Records drawn from a dataset:
*** Block opens ***
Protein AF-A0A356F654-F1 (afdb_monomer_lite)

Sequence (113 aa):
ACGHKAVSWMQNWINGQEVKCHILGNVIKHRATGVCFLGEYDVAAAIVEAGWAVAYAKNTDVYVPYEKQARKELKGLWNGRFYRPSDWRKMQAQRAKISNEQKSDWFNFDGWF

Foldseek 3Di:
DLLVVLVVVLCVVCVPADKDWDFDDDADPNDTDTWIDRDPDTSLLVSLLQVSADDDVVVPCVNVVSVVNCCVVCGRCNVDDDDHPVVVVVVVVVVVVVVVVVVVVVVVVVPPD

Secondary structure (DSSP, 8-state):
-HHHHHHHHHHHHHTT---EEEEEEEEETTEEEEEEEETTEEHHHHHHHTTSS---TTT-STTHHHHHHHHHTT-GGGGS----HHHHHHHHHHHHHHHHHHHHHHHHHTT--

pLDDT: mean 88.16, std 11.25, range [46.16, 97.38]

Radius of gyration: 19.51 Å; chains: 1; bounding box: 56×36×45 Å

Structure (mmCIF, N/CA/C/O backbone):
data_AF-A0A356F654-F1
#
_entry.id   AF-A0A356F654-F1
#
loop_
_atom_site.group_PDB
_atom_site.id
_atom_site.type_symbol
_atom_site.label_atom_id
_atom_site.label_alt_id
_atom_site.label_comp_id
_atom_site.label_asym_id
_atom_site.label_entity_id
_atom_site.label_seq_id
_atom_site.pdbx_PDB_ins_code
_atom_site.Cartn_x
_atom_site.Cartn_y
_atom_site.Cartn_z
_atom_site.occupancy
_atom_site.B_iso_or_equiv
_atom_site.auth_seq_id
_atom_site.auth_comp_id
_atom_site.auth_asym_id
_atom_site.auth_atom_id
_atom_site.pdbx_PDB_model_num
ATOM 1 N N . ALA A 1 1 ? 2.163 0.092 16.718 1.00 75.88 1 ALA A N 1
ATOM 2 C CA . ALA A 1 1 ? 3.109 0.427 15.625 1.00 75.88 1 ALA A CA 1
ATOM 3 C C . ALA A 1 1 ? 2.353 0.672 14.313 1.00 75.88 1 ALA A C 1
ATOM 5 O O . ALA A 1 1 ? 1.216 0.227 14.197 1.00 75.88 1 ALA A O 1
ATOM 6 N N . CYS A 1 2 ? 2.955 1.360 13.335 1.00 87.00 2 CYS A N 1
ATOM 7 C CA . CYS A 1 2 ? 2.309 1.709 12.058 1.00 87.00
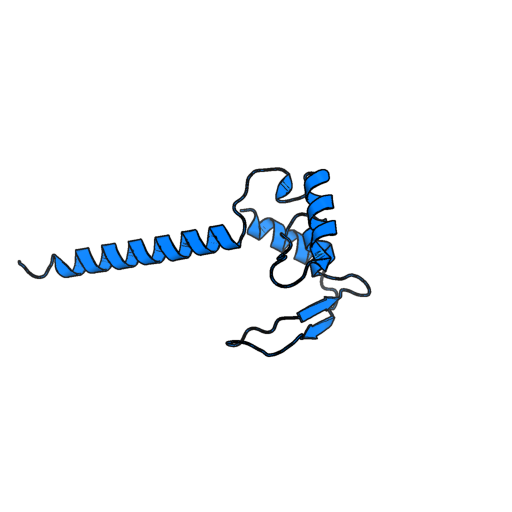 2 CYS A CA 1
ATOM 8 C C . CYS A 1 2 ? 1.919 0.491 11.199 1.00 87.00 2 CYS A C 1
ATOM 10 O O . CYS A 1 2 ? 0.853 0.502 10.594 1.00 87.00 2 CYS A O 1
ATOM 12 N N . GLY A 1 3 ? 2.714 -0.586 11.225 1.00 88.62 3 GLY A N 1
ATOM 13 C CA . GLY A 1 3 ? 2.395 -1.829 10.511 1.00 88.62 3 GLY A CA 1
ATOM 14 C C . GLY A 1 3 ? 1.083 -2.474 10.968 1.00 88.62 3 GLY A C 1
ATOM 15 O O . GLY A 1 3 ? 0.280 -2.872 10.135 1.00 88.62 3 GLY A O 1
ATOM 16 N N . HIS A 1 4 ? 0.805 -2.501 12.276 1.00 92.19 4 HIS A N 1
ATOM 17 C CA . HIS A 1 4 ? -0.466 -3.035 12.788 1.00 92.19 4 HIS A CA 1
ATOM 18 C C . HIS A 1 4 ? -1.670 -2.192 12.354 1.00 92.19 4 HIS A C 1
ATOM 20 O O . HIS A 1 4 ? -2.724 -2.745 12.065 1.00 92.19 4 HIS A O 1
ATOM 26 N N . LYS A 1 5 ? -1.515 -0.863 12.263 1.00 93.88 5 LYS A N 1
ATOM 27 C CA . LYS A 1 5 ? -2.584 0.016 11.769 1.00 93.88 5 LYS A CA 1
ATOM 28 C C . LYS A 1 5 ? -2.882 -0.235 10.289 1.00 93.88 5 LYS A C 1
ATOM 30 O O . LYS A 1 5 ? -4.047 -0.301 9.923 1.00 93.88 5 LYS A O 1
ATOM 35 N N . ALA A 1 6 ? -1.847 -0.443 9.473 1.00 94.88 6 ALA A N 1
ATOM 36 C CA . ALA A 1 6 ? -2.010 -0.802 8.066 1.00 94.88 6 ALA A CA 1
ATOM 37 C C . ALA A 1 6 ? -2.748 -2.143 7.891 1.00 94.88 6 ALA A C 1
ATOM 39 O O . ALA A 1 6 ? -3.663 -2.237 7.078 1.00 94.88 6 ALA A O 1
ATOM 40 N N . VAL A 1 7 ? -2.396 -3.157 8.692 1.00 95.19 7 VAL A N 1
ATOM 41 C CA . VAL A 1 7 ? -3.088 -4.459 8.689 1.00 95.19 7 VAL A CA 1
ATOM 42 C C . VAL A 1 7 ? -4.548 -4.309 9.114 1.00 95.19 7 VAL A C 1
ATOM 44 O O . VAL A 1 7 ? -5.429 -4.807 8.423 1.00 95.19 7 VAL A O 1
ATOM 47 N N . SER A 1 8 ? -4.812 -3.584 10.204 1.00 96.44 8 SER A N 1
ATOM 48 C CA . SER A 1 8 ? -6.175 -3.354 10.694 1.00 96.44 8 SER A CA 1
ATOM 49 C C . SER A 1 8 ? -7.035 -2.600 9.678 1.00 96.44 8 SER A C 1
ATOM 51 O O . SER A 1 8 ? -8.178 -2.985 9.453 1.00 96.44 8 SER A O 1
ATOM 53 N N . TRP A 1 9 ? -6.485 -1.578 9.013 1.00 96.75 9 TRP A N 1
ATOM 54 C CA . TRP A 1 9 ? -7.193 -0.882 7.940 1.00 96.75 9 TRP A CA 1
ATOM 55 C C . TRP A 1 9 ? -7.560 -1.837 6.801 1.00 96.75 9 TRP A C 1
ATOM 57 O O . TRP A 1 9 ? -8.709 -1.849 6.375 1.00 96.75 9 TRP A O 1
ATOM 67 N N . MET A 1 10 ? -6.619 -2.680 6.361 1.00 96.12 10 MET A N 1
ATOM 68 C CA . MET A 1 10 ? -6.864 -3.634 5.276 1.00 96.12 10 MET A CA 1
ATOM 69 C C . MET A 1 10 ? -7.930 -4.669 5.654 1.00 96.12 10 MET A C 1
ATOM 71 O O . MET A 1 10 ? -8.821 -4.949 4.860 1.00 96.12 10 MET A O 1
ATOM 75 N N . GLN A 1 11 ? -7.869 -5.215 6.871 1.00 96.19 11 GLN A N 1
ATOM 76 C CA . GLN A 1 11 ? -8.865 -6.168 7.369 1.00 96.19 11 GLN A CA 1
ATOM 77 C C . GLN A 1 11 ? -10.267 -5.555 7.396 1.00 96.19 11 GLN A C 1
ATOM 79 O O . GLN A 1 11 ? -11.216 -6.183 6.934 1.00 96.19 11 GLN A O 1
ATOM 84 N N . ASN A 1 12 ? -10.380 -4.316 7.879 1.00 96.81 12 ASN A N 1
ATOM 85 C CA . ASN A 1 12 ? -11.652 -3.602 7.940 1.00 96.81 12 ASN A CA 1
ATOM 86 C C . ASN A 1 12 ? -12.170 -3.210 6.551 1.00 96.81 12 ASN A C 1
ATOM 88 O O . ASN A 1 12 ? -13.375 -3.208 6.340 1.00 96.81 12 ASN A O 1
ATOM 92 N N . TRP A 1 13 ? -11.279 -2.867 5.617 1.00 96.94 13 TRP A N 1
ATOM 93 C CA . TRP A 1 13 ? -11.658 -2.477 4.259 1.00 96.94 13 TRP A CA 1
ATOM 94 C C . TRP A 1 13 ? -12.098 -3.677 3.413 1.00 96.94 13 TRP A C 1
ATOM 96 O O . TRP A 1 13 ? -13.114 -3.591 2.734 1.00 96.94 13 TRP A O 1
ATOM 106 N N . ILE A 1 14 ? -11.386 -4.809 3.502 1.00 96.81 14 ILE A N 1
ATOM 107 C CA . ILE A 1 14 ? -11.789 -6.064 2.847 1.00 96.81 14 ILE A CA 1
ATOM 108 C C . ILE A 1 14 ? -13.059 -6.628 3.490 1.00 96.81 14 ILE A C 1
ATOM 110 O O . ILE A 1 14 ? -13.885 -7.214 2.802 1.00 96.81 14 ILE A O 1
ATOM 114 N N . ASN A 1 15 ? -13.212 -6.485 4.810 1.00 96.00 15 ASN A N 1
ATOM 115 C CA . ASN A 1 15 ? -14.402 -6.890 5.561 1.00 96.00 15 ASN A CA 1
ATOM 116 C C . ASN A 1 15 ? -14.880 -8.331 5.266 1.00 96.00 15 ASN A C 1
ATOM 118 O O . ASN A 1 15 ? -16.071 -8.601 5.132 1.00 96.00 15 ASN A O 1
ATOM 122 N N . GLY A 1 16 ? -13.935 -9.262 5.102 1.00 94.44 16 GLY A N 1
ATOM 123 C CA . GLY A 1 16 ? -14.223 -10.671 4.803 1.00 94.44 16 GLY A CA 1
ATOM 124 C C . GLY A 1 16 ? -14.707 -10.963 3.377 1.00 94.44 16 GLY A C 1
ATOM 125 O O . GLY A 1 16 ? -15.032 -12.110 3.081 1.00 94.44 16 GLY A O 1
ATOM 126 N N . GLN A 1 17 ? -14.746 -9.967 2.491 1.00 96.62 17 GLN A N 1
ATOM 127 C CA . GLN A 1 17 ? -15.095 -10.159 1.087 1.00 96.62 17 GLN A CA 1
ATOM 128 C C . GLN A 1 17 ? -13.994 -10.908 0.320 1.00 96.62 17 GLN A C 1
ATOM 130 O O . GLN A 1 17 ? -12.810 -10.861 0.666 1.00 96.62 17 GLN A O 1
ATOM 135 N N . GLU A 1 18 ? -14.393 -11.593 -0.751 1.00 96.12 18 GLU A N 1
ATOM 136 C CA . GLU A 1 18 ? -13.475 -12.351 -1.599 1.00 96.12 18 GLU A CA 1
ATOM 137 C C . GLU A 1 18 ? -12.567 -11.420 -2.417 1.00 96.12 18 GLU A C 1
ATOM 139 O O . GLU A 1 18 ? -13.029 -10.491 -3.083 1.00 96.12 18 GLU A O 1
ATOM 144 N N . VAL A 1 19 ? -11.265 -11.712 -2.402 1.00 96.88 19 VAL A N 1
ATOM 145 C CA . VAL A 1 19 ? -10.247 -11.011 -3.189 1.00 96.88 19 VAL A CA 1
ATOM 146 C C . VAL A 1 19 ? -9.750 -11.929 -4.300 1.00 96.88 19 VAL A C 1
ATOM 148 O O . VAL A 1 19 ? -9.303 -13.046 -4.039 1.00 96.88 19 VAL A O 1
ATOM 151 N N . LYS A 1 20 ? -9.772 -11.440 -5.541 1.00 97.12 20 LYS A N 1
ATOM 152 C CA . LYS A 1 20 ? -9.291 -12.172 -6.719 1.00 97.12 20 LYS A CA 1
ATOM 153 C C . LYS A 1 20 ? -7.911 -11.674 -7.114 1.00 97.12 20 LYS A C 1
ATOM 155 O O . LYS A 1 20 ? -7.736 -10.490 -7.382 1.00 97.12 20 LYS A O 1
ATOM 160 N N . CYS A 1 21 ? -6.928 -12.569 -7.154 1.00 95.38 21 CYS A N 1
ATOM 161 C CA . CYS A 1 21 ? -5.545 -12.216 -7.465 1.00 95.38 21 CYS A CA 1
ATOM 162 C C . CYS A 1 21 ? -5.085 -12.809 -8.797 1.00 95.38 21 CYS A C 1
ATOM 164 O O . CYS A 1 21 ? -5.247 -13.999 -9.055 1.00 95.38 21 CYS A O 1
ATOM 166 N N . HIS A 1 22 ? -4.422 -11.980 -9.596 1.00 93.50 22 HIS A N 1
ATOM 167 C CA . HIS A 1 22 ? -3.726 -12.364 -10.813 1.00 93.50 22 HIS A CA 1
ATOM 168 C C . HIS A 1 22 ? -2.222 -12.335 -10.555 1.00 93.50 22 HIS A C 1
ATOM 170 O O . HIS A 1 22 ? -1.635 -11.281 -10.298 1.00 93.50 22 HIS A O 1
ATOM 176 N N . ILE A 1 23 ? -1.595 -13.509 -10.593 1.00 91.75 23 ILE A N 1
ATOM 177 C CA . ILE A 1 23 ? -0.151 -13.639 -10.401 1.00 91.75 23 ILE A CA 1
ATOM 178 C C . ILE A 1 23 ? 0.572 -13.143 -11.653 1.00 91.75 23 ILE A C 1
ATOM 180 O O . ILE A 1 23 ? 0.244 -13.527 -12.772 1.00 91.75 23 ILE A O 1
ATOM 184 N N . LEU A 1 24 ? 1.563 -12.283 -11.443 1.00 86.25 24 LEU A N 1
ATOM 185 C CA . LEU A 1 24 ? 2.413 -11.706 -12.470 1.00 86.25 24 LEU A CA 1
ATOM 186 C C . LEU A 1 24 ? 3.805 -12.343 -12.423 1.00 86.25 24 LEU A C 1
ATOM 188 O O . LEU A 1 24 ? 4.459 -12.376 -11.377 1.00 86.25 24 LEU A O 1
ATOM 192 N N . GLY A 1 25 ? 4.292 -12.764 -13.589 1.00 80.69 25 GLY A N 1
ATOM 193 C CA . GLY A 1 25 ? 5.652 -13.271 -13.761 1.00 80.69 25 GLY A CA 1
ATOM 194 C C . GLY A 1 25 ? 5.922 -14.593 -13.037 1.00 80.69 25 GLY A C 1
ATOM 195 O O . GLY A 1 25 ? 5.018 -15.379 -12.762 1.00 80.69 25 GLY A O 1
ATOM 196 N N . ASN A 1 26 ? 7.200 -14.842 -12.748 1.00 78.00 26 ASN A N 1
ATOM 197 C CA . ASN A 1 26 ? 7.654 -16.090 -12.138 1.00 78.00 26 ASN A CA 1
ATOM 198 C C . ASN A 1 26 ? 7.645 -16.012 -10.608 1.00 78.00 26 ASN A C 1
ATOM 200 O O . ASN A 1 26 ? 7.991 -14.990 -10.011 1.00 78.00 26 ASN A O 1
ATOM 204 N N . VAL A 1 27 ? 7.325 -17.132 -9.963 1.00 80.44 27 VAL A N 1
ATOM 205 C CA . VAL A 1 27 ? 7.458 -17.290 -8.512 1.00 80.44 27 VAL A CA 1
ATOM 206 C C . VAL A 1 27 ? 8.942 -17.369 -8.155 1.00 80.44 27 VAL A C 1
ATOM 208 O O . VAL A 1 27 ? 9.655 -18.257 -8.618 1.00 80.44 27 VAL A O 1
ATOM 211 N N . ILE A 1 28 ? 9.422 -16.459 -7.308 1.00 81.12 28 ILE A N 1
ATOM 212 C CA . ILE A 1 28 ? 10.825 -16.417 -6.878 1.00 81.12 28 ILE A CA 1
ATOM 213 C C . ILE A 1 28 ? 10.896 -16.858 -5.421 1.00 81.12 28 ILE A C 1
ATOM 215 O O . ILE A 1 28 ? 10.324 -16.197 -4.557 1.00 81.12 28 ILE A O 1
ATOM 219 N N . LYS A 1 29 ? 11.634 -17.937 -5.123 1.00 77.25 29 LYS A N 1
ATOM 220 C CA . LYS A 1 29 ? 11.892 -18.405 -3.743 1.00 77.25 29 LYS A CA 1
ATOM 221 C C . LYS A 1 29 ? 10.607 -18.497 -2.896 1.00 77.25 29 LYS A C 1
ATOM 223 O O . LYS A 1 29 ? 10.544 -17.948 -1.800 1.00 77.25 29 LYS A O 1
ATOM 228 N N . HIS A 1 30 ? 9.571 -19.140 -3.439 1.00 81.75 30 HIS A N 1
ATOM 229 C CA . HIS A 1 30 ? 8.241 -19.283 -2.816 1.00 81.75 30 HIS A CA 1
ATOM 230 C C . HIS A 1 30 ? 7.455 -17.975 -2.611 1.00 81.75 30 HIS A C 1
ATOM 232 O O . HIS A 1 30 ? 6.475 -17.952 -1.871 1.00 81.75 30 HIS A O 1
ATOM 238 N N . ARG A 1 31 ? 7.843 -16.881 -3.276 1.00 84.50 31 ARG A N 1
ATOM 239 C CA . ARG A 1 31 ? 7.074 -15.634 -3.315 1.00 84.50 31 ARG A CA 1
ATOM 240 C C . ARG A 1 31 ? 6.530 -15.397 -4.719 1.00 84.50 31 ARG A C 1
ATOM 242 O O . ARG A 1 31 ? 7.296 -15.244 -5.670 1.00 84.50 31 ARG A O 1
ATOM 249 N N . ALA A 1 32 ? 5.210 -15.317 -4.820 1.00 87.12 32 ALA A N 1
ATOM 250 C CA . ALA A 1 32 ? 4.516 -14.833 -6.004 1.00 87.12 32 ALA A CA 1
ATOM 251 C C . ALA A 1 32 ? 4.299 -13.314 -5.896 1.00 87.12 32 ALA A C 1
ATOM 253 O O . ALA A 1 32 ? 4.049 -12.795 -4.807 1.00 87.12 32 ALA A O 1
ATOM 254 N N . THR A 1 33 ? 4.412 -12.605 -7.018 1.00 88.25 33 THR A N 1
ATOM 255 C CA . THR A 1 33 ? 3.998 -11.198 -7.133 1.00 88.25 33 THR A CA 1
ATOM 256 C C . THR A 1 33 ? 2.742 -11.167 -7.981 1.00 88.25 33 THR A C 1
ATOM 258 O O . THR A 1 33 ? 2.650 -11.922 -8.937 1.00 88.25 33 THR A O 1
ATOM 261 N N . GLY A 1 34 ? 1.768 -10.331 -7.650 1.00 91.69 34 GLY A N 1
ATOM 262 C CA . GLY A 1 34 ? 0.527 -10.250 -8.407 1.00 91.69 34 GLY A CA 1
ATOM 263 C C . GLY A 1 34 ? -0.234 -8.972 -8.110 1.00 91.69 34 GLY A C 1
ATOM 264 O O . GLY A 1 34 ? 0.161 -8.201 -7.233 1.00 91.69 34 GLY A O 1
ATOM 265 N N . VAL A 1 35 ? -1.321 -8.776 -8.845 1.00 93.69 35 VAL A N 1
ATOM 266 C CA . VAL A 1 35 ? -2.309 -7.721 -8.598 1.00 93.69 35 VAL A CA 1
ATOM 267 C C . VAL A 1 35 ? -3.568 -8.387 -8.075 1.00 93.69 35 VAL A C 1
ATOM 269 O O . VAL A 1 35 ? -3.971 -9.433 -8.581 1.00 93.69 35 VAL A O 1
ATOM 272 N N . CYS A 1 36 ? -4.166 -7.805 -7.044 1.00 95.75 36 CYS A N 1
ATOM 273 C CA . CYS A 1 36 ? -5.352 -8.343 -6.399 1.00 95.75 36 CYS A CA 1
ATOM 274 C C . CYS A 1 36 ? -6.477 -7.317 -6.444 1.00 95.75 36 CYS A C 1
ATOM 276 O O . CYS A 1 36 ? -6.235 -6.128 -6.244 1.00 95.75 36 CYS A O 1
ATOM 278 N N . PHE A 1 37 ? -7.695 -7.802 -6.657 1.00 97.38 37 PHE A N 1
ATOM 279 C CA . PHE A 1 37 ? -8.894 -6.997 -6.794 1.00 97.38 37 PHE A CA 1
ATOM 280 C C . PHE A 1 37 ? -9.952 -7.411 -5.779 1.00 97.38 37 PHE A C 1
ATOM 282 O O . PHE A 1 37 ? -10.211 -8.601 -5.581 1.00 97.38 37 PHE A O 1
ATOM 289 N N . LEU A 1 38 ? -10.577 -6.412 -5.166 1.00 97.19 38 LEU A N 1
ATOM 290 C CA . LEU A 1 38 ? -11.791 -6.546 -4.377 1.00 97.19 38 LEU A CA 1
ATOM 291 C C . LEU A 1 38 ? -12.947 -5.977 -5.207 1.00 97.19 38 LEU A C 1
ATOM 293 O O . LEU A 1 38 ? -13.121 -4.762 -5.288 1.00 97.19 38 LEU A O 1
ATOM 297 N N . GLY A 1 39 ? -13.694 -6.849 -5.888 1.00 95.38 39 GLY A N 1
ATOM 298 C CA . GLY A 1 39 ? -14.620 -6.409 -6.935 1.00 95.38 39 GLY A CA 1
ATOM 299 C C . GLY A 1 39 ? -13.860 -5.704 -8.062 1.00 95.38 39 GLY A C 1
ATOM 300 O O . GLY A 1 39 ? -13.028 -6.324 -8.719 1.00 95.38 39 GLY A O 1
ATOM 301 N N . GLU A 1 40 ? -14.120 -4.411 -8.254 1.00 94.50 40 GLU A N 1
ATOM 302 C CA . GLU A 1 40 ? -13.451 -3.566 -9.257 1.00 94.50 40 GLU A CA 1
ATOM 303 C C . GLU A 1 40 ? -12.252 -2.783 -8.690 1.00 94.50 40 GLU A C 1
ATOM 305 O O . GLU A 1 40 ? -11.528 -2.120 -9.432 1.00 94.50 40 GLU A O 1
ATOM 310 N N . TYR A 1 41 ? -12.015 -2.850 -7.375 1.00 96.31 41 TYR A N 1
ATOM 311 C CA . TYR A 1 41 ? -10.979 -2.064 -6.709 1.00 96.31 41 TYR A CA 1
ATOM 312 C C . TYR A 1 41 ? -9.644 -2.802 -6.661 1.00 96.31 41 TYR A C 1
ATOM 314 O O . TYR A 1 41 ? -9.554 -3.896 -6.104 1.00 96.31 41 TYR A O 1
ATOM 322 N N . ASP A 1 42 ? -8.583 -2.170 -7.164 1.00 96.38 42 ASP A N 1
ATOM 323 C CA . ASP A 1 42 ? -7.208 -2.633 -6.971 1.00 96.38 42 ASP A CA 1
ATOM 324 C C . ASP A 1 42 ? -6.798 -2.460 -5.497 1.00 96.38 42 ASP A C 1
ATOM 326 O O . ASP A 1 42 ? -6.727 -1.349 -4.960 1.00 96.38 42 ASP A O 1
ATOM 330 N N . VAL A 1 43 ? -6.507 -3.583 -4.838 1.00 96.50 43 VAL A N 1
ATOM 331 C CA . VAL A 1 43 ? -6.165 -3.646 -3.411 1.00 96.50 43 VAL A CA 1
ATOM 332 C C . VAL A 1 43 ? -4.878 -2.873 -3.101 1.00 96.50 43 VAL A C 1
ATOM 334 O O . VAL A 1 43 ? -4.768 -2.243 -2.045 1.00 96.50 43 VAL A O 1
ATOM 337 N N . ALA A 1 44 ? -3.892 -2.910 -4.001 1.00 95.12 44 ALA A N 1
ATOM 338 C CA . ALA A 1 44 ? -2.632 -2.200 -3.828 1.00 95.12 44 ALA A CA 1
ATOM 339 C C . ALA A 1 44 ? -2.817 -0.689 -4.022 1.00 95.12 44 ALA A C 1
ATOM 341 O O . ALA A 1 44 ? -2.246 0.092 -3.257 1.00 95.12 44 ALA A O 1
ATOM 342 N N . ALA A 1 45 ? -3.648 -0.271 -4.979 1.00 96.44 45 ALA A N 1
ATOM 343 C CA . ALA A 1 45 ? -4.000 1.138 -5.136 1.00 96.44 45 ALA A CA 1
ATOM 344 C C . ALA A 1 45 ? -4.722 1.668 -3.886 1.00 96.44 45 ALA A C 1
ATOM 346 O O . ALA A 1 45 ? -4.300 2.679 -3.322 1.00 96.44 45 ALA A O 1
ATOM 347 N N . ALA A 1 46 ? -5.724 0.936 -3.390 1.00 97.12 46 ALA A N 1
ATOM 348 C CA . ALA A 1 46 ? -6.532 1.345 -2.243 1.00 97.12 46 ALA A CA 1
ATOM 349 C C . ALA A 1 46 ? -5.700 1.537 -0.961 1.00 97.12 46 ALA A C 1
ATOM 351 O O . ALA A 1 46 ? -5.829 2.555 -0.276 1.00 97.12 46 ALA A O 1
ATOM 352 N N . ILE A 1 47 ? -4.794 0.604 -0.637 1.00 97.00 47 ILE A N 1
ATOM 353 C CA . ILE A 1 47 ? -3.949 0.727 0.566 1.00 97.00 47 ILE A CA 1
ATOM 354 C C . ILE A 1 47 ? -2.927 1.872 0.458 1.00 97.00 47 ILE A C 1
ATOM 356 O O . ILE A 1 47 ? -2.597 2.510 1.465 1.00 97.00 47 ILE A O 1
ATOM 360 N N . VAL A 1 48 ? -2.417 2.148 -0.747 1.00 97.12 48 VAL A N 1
*** Block closes ***
What to produce: Retype the entries above exactly, starting at their first line and ending with the line that holds "ATOM 17 C CA"; pictures stay out.

Answer to this task:
Protein AF-A0A356F654-F1 (afdb_monomer_lite)

Sequence (113 aa):
ACGHKAVSWMQNWINGQEVKCHILGNVIKHRATGVCFLGEYDVAAAIVEAGWAVAYAKNTDVYVPYEKQARKELKGLWNGRFYRPSDWRKMQAQRAKISNEQKSDWFNFDGWF

Foldseek 3Di:
DLLVVLVVVLCVVCVPADKDWDFDDDADPNDTDTWIDRDPDTSLLVSLLQVSADDDVVVPCVNVVSVVNCCVVCGRCNVDDDDHPVVVVVVVVVVVVVVVVVVVVVVVVVPPD

Secondary structure (DSSP, 8-state):
-HHHHHHHHHHHHHTT---EEEEEEEEETTEEEEEEEETTEEHHHHHHHTTSS---TTT-STTHHHHHHHHHTT-GGGGS----HHHHHHHHHHHHHHHHHHHHHHHHHTT--

pLDDT: mean 88.16, std 11.25, range [46.16, 97.38]

Radius of gyration: 19.51 Å; chains: 1; bounding box: 56×36×45 Å

Structure (mmCIF, N/CA/C/O backbone):
data_AF-A0A356F654-F1
#
_entry.id   AF-A0A356F654-F1
#
loop_
_atom_site.group_PDB
_atom_site.id
_atom_site.type_symbol
_atom_site.label_atom_id
_atom_site.label_alt_id
_atom_site.label_comp_id
_atom_site.label_asym_id
_atom_site.label_entity_id
_atom_site.label_seq_id
_atom_site.pdbx_PDB_ins_code
_atom_site.Cartn_x
_atom_site.Cartn_y
_atom_site.Cartn_z
_atom_site.occupancy
_atom_site.B_iso_or_equiv
_atom_site.auth_seq_id
_atom_site.auth_comp_id
_atom_site.auth_asym_id
_atom_site.auth_atom_id
_atom_site.pdbx_PDB_model_num
ATOM 1 N N . ALA A 1 1 ? 2.163 0.092 16.718 1.00 75.88 1 ALA A N 1
ATOM 2 C CA . ALA A 1 1 ? 3.109 0.427 15.625 1.00 75.88 1 ALA A CA 1
ATOM 3 C C . ALA A 1 1 ? 2.353 0.672 14.313 1.00 75.88 1 ALA A C 1
ATOM 5 O O . ALA A 1 1 ? 1.216 0.227 14.197 1.00 75.88 1 ALA A O 1
ATOM 6 N N . CYS A 1 2 ? 2.955 1.360 13.335 1.00 87.00 2 CYS A N 1
ATOM 7 C CA . CYS A 1 2 ? 2.309 1.709 12.058 1.00 87.00
 2 CYS A CA 1
ATOM 8 C C . CYS A 1 2 ? 1.919 0.491 11.199 1.00 87.00 2 CYS A C 1
ATOM 10 O O . CYS A 1 2 ? 0.853 0.502 10.594 1.00 87.00 2 CYS A O 1
ATOM 12 N N . GLY A 1 3 ? 2.714 -0.586 11.225 1.00 88.62 3 GLY A N 1
ATOM 13 C CA . GLY A 1 3 ? 2.395 -1.829 10.511 1.00 88.62 3 GLY A CA 1
ATOM 14 C C . GLY A 1 3 ? 1.083 -2.474 10.968 1.00 88.62 3 GLY A C 1
ATOM 15 O O . GLY A 1 3 ? 0.280 -2.872 10.135 1.00 88.62 3 GLY A O 1
ATOM 16 N N . HIS A 1 4 ? 0.805 -2.501 12.276 1.00 92.19 4 HIS A N 1
ATOM 17 C CA . HIS A 1 4 ? -0.466 -3.035 12.788 1.00 92.19 4 HIS A CA 1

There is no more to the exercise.